In <CIT> is provided an electric power supply and demand control apparatus including a remaining battery level acquisition unit and a setting unit. The remaining battery level acquisition unit acquires remaining battery level information indicating a remaining battery level of a storage battery of a consumer. The setting unit sets an expectation value of a reduction in power purchase from a system performed by the consumer, on the basis of the remaining battery level information acquired by the remaining battery level acquisition unit. For example, a high expectation value is set for a consumer whose storage battery has a large remaining battery level. According to the present invention, it is possible to create an appropriate plan of a request for a reduction in a power purchase quantity, on the basis of the expectation value of the reduction in power purchase for each consumer determined on the basis of the remaining battery level of a storage battery of the consumer.

<CIT> relates to a method and apparatus for limiting the power demand in heating-ventilation-air conditioning.
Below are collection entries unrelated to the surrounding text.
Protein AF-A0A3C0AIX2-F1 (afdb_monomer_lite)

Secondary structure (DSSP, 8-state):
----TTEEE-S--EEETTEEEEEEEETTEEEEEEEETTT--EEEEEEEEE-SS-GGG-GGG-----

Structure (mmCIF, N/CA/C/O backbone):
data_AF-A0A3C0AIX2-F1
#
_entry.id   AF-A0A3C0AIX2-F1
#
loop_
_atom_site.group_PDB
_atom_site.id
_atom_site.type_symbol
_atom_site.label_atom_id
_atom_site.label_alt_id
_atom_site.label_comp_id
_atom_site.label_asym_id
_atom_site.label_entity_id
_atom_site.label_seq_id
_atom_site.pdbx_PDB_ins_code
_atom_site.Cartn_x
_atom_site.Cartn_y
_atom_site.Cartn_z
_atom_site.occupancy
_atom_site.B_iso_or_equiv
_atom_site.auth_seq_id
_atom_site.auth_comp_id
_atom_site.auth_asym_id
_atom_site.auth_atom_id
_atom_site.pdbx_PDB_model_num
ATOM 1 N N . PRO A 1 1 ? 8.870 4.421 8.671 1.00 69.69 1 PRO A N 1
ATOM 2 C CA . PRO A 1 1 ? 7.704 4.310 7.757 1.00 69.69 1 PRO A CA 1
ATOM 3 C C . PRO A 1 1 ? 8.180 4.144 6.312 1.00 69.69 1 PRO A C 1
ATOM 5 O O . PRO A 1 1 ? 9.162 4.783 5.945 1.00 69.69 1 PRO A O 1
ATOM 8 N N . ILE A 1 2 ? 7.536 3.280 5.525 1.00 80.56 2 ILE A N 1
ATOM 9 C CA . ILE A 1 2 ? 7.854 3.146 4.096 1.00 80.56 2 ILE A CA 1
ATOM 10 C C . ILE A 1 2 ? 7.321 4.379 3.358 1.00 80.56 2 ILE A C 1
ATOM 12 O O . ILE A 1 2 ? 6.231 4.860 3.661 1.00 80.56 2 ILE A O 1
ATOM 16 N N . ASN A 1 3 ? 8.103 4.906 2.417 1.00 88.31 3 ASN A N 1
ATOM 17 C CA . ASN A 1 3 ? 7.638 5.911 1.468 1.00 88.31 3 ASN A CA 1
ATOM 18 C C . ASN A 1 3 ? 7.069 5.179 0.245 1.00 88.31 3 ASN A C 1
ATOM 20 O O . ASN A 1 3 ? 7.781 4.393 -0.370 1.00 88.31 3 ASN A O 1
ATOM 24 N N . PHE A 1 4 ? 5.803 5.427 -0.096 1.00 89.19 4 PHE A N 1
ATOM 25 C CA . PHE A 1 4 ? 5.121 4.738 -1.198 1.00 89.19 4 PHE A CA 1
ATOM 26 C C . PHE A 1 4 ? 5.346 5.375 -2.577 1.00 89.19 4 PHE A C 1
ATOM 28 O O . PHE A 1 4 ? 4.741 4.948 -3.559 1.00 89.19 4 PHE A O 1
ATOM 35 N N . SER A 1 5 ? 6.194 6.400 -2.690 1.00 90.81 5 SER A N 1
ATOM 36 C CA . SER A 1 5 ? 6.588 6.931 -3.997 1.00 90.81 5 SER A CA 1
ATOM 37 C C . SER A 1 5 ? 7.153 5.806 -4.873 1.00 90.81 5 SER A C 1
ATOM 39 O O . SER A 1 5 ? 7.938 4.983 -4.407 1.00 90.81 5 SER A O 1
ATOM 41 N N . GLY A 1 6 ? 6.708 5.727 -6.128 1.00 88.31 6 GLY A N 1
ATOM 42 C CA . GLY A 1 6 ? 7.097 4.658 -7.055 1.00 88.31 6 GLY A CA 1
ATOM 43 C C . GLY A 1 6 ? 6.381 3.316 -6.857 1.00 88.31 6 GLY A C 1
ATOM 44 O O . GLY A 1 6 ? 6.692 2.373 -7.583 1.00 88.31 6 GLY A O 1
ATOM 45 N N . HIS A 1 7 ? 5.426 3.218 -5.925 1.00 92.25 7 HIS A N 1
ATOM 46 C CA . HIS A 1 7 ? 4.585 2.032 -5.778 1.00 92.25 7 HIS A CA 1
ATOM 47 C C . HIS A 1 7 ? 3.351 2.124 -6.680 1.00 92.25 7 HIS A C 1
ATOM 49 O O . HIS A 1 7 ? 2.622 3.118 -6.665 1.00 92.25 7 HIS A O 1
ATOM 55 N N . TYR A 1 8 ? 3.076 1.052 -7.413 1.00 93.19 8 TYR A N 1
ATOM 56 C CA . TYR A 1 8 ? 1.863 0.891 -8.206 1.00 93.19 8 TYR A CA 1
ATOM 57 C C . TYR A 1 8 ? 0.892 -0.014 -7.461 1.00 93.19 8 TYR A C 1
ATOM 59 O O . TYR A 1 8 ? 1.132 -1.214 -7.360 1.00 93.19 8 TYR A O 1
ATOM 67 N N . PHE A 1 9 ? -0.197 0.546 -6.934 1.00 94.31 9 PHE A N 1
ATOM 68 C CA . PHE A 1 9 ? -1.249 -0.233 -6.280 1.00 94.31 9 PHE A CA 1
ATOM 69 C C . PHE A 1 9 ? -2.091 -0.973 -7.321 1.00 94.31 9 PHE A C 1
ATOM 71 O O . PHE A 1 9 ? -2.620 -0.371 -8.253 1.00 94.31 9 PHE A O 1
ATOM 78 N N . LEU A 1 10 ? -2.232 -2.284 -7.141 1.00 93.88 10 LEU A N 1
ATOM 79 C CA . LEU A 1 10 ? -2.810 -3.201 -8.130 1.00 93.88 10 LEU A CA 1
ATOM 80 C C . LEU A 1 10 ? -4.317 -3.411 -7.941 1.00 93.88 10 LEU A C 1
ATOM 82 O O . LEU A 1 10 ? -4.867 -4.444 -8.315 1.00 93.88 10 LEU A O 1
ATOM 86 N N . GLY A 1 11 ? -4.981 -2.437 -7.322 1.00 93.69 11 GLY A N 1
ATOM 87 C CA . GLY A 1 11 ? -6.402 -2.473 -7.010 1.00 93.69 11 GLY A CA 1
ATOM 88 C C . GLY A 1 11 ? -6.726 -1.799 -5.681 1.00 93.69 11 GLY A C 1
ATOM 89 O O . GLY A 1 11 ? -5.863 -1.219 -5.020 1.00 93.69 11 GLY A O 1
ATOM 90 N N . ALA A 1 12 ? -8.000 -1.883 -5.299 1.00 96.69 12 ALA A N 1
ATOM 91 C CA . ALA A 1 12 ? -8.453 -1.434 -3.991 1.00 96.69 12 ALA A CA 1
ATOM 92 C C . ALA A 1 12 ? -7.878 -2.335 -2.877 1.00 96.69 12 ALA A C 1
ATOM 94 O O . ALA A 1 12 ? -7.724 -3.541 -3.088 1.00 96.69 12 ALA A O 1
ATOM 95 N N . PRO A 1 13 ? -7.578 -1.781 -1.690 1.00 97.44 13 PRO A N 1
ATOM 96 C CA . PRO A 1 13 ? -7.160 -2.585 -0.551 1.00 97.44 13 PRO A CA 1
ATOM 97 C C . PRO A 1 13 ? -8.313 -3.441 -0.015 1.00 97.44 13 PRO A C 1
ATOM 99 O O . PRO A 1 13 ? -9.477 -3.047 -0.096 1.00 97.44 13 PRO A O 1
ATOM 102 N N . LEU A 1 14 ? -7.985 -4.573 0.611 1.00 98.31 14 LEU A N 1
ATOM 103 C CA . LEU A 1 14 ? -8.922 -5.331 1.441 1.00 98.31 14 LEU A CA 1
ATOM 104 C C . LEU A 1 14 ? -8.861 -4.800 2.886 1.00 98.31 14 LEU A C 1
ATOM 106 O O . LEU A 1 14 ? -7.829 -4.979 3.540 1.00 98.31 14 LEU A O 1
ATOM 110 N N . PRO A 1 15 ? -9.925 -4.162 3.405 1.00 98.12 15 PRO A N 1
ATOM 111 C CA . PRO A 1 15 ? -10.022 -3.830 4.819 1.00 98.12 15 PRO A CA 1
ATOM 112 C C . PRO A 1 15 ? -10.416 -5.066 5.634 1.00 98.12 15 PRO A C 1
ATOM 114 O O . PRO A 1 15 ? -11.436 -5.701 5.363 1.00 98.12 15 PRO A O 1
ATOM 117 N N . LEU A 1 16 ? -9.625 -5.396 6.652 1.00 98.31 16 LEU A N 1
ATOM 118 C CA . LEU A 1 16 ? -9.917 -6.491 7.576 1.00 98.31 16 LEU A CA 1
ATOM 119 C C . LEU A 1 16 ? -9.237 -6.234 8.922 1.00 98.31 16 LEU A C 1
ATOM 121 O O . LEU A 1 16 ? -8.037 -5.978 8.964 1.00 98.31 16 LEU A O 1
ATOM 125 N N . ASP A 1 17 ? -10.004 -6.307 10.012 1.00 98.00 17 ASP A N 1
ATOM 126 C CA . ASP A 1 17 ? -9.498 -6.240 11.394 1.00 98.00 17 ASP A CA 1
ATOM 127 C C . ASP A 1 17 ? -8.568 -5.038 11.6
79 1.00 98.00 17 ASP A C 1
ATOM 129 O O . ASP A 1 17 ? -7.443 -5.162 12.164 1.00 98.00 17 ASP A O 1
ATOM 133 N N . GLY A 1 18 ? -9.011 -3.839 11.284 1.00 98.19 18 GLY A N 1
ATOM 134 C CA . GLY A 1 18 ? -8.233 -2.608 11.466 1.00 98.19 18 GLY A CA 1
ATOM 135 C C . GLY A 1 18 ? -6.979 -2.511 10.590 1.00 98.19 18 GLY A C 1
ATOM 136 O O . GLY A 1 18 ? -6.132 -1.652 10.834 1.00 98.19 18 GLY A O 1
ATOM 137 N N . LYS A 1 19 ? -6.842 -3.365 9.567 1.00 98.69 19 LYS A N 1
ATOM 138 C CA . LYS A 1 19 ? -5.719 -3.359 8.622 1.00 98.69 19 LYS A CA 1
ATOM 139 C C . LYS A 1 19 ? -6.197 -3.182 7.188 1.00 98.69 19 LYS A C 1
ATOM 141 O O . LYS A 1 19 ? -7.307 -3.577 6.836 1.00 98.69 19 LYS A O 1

A central control system includes a central processing unit (CPU) installed in a central location of a facility, and interconnected with a plurality of remote controllers, each located in an associated one of several buildings in the facility and each including a remote microprocessor (RMP) the CPU automatically controlling, simultaneously from the central location, the closed loop operation of individual environmental conditioning systems (ECS) in the several buildings comprising the facility in combination with the RMP associated therewith, and in dependence on the sensed temperature conditions within the living spaces associated with each system. A watt meter measures the total power usage of the facility in kilowatt hours (KWH) and provides signal information representative of the instantaneous power usage to an RMP associated therewith. The CPU receives the power usage signal information from the RMP, and provides in response thereto, a predicted peak average power demand signal value in each demand interval of time over which the usage is monitored by the electric utility. The CPU compares the predicted peak average power demand signal with a monthly demand limit (MDL) signal and provides in response to a predicted signal value greater than the MDL value, load shed command signals to each of the RMPs associated with ECS, each RMP providing a turn off of selected one, or all of the ECS associated therewith, in dependence on the load shed command signals from the CPU.
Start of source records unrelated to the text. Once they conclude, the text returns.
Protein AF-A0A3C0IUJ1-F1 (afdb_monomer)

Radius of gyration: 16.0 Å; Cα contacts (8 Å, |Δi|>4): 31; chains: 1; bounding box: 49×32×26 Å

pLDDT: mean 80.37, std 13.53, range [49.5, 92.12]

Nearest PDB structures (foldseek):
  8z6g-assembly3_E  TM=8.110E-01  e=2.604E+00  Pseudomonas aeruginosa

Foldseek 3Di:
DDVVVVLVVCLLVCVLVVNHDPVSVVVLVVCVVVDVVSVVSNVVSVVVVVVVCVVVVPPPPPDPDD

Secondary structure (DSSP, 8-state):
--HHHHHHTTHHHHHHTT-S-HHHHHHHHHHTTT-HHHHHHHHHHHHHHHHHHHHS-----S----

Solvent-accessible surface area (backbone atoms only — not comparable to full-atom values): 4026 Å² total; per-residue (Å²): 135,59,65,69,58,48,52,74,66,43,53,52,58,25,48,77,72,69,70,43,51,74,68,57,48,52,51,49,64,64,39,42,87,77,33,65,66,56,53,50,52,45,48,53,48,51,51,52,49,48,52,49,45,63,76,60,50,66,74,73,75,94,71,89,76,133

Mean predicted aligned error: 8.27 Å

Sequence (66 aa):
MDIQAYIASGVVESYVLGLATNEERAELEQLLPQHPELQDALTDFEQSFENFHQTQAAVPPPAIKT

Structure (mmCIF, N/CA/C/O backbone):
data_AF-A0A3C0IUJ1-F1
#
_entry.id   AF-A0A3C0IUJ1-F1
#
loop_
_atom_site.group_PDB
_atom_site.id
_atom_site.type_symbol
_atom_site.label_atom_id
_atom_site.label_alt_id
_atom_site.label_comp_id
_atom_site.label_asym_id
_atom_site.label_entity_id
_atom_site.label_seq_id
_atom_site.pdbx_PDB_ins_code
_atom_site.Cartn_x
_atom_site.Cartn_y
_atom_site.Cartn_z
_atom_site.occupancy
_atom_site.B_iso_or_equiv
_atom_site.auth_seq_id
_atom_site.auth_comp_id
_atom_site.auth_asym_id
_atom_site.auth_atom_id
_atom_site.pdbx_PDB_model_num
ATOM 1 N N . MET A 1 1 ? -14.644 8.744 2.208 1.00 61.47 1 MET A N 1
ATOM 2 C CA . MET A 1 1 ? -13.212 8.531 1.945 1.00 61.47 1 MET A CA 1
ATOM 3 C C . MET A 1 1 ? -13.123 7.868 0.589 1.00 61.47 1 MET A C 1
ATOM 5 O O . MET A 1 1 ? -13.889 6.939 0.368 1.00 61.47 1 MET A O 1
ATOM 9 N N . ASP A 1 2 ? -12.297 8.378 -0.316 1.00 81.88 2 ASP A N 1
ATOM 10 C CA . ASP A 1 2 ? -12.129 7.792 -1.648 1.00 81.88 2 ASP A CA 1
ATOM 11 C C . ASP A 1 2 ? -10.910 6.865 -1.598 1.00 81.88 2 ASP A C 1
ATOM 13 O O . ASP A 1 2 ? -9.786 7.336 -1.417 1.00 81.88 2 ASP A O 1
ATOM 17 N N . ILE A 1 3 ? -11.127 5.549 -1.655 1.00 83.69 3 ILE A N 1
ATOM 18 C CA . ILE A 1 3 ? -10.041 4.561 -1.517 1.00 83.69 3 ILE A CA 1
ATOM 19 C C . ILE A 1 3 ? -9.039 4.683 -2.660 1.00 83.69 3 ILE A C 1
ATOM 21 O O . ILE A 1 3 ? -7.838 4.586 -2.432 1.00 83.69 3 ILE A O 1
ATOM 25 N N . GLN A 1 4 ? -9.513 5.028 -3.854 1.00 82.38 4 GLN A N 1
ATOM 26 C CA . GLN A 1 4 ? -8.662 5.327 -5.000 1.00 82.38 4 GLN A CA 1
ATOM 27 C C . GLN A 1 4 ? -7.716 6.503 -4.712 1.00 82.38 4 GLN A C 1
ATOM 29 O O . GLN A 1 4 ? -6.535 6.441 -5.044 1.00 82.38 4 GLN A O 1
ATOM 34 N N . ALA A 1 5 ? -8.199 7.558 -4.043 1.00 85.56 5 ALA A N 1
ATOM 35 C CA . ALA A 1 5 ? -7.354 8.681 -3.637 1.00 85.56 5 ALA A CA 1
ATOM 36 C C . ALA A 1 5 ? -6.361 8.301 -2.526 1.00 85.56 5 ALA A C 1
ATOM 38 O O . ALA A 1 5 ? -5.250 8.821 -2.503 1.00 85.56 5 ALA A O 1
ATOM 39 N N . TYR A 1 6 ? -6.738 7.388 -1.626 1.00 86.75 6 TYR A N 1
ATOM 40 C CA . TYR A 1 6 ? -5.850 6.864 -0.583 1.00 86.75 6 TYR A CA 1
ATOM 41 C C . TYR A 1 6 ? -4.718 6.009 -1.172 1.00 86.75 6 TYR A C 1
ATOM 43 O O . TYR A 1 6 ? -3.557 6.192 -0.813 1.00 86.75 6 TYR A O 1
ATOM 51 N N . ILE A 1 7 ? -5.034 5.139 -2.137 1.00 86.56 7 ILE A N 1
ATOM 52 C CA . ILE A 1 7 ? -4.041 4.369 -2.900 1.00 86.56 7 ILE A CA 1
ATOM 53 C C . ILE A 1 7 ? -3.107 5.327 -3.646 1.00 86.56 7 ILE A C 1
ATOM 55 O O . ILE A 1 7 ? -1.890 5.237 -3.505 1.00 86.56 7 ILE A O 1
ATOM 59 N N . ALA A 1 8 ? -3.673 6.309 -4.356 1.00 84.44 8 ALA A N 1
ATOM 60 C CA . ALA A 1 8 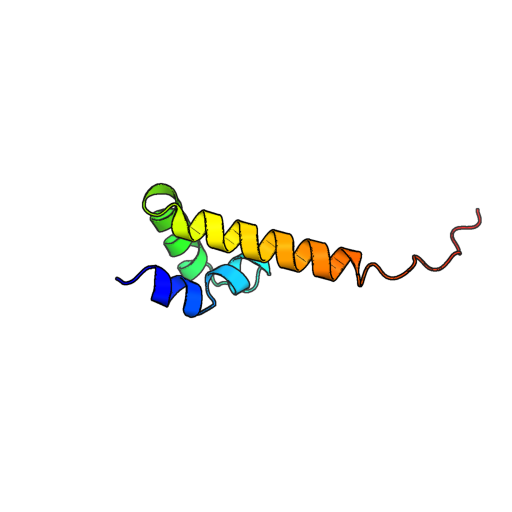? -2.912 7.320 -5.091 1.00 84.44 8 ALA A CA 1
ATOM 61 C C . ALA A 1 8 ? -2.092 8.266 -4.192 1.00 84.44 8 ALA A C 1
ATOM 63 O O . ALA A 1 8 ? -1.212 8.966 -4.686 1.00 84.44 8 ALA A O 1
ATOM 64 N N . SER A 1 9 ? -2.363 8.300 -2.883 1.00 86.19 9 SER A N 1
ATOM 65 C CA . SER A 1 9 ? -1.567 9.053 -1.910 1.00 86.19 9 SER A CA 1
ATOM 66 C C . SER A 1 9 ? -0.212 8.397 -1.613 1.00 86.19 9 SER A C 1
ATOM 68 O O . SER A 1 9 ? 0.623 9.031 -0.970 1.00 86.19 9 SER A O 1
ATOM 70 N N . GLY A 1 10 ? 0.012 7.147 -2.035 1.00 85.56 10 GLY A N 1
ATOM 71 C CA . GLY A 1 10 ? 1.277 6.432 -1.835 1.00 85.56 10 GLY 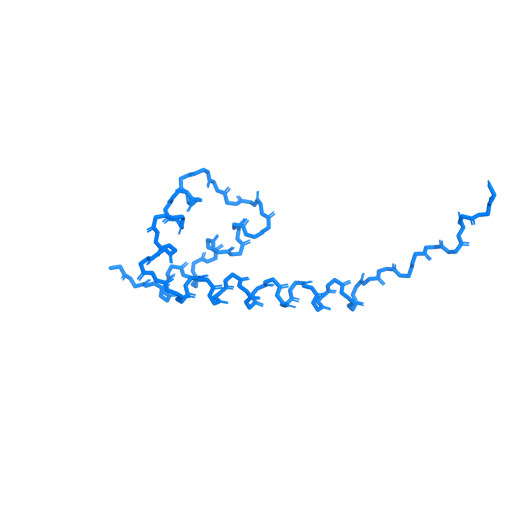A CA 1
ATOM 72 C C . GLY A 1 10 ? 1.449 5.806 -0.448 1.00 85.56 10 GLY A C 1
ATOM 73 O O . GLY A 1 10 ? 2.552 5.396 -0.071 1.00 85.56 10 GLY A O 1
ATOM 74 N N . VAL A 1 11 ? 0.362 5.691 0.325 1.00 89.56 11 VAL A N 1
ATOM 75 C CA . VAL A 1 11 ? 0.379 5.010 1.633 1.00 89.56 11 VAL A CA 1
ATOM 76 C C . VAL A 1 11 ? 0.635 3.511 1.458 1.00 89.56 11 VAL A C 1
ATOM 78 O O . VAL A 1 11 ? 1.413 2.917 2.201 1.00 89.56 11 VAL A O 1
ATOM 81 N N . VAL A 1 12 ? 0.036 2.915 0.423 1.00 89.38 12 VAL A N 1
ATOM 82 C CA . VAL A 1 12 ? 0.213 1.504 0.044 1.00 89.38 12 VAL A CA 1
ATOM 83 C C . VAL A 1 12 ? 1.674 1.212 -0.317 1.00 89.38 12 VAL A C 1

<CIT> describes a demand control device. The demand control device includes a predicted value calculating unit arranged to calculate a predicted value of a power consumption integrated value for each one of a plurality of demand time intervals including a current demand time interval and a predetermined number of demand time intervals subsequent to the current demand time interval based on performance data stored in a power database at the start of the demand time interval, and a control unit arranged to control appliances based on the predicted value calculated by the predicted value calculating unit for each one of the plurality of demand time intervals and on a pre-set target value.
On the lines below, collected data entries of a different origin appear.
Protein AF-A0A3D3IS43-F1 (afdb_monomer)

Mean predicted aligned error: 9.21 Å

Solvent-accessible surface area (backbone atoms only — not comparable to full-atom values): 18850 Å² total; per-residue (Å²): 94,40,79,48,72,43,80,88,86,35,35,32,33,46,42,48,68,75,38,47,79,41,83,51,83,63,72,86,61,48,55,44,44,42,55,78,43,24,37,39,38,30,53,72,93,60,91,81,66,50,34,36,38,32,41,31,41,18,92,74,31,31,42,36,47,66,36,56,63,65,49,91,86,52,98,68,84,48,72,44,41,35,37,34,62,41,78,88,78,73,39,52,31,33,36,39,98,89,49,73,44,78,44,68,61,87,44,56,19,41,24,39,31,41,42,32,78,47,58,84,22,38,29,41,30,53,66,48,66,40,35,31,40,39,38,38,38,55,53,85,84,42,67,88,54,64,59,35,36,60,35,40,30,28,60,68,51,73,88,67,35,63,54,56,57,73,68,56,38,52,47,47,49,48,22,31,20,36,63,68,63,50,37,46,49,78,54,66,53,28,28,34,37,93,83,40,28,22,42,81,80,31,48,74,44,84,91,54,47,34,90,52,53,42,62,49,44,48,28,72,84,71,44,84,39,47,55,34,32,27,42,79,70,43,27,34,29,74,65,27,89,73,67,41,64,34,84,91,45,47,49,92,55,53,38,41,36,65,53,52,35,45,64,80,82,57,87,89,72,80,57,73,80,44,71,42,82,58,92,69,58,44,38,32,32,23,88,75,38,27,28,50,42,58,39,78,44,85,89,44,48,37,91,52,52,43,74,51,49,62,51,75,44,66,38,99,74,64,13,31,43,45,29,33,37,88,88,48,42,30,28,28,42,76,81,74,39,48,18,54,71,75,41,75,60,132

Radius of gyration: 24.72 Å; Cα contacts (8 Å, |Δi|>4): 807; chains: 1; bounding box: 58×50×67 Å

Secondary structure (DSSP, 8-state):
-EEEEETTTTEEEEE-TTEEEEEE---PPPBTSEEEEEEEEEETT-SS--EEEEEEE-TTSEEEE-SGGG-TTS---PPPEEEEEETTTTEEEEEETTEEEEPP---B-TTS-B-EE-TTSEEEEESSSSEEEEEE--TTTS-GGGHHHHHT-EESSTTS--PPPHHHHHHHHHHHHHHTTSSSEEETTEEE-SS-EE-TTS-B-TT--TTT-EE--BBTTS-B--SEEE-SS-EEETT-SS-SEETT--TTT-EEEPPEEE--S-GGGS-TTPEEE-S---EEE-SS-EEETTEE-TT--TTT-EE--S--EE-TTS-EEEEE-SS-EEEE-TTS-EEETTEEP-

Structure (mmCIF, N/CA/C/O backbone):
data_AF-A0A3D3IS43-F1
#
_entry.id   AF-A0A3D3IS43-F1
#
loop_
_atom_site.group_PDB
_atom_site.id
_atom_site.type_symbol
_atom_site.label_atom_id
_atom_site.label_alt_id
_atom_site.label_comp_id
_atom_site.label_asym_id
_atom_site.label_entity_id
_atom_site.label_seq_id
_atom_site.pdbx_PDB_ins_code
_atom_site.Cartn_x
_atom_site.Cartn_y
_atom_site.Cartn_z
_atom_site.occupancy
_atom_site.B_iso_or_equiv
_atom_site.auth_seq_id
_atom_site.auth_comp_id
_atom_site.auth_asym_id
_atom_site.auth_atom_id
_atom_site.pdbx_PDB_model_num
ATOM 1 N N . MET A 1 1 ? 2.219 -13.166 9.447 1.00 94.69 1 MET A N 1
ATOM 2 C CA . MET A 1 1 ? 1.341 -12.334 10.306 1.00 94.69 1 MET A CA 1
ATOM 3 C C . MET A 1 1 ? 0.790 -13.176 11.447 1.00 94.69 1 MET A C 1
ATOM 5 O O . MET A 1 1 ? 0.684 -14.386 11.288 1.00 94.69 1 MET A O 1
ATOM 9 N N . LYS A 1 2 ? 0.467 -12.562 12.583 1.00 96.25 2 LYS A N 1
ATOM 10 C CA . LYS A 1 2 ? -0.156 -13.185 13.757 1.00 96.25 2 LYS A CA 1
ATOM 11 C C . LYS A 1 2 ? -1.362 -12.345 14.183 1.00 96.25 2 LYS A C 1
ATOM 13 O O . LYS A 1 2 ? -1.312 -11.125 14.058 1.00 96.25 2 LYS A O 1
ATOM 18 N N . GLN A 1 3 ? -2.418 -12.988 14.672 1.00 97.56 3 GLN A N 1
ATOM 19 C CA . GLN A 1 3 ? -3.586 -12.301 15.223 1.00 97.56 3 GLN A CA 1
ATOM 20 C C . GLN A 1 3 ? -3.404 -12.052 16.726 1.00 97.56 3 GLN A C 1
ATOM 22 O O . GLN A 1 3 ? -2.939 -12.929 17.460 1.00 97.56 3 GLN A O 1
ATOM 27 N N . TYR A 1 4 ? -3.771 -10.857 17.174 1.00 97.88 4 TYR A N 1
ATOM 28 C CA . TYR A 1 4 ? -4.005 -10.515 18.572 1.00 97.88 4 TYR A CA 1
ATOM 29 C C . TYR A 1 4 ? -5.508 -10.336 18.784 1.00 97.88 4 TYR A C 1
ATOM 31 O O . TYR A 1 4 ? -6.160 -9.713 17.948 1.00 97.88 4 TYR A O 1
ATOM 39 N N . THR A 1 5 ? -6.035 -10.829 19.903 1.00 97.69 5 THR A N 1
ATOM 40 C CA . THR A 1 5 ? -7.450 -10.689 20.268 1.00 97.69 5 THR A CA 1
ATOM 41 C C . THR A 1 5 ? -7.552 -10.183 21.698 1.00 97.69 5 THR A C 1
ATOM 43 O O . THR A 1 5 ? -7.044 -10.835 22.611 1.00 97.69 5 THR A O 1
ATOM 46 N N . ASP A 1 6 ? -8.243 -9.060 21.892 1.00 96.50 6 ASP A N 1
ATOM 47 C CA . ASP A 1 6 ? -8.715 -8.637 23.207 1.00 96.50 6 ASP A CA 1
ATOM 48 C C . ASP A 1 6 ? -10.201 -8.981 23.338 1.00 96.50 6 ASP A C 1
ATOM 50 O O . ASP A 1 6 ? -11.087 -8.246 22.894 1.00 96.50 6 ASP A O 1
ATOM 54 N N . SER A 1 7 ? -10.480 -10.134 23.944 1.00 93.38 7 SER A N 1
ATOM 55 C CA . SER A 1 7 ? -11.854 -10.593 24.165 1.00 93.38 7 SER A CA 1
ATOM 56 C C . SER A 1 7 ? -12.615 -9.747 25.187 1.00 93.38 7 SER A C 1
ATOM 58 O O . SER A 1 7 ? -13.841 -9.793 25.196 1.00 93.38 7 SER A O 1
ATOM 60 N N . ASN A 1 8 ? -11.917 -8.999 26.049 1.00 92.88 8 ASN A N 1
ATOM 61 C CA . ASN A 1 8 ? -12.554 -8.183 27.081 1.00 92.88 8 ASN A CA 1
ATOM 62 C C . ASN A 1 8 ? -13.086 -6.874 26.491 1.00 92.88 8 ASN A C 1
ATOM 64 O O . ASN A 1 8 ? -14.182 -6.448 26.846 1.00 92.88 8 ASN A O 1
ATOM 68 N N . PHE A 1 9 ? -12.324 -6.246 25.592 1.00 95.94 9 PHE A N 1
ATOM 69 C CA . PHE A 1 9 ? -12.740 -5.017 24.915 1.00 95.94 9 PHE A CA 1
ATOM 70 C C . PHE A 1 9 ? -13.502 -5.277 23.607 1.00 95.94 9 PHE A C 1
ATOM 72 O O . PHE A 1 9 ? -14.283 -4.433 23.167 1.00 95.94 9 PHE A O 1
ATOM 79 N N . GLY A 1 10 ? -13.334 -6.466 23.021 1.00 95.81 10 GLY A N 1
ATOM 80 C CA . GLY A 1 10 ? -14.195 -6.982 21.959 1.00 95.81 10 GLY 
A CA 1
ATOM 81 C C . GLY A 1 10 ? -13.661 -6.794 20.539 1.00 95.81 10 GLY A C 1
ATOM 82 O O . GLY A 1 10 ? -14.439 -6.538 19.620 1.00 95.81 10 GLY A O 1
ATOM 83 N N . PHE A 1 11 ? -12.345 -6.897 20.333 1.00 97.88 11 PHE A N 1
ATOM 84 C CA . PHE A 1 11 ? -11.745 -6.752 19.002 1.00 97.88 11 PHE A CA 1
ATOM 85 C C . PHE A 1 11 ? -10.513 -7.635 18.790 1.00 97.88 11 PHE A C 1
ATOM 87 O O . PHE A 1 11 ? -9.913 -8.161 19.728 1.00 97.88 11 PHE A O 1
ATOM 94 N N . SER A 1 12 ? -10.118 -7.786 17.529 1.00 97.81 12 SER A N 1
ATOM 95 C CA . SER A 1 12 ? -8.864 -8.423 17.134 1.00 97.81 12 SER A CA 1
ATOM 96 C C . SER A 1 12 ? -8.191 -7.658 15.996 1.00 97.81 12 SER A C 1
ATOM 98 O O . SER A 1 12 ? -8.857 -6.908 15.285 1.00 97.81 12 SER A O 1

<CIT> relates to peak shaving using energy storage. Methods for controlling an energy storage device to reduce peak power demand at a site are provided. In one embodiment, load data corresponding to a load in a utility grid-connecting energy generation (EG) system is received. The load data may be sampled at a first predetermined interval, and the EG system may include an energy storage device. A load threshold level is received, and a discharge control signal is generated. The discharge control signal may be generated when the measured load is at or above the load threshold level. The control signal may be applied to the measured load for a second predetermined interval that is longer than the first predetermined interval.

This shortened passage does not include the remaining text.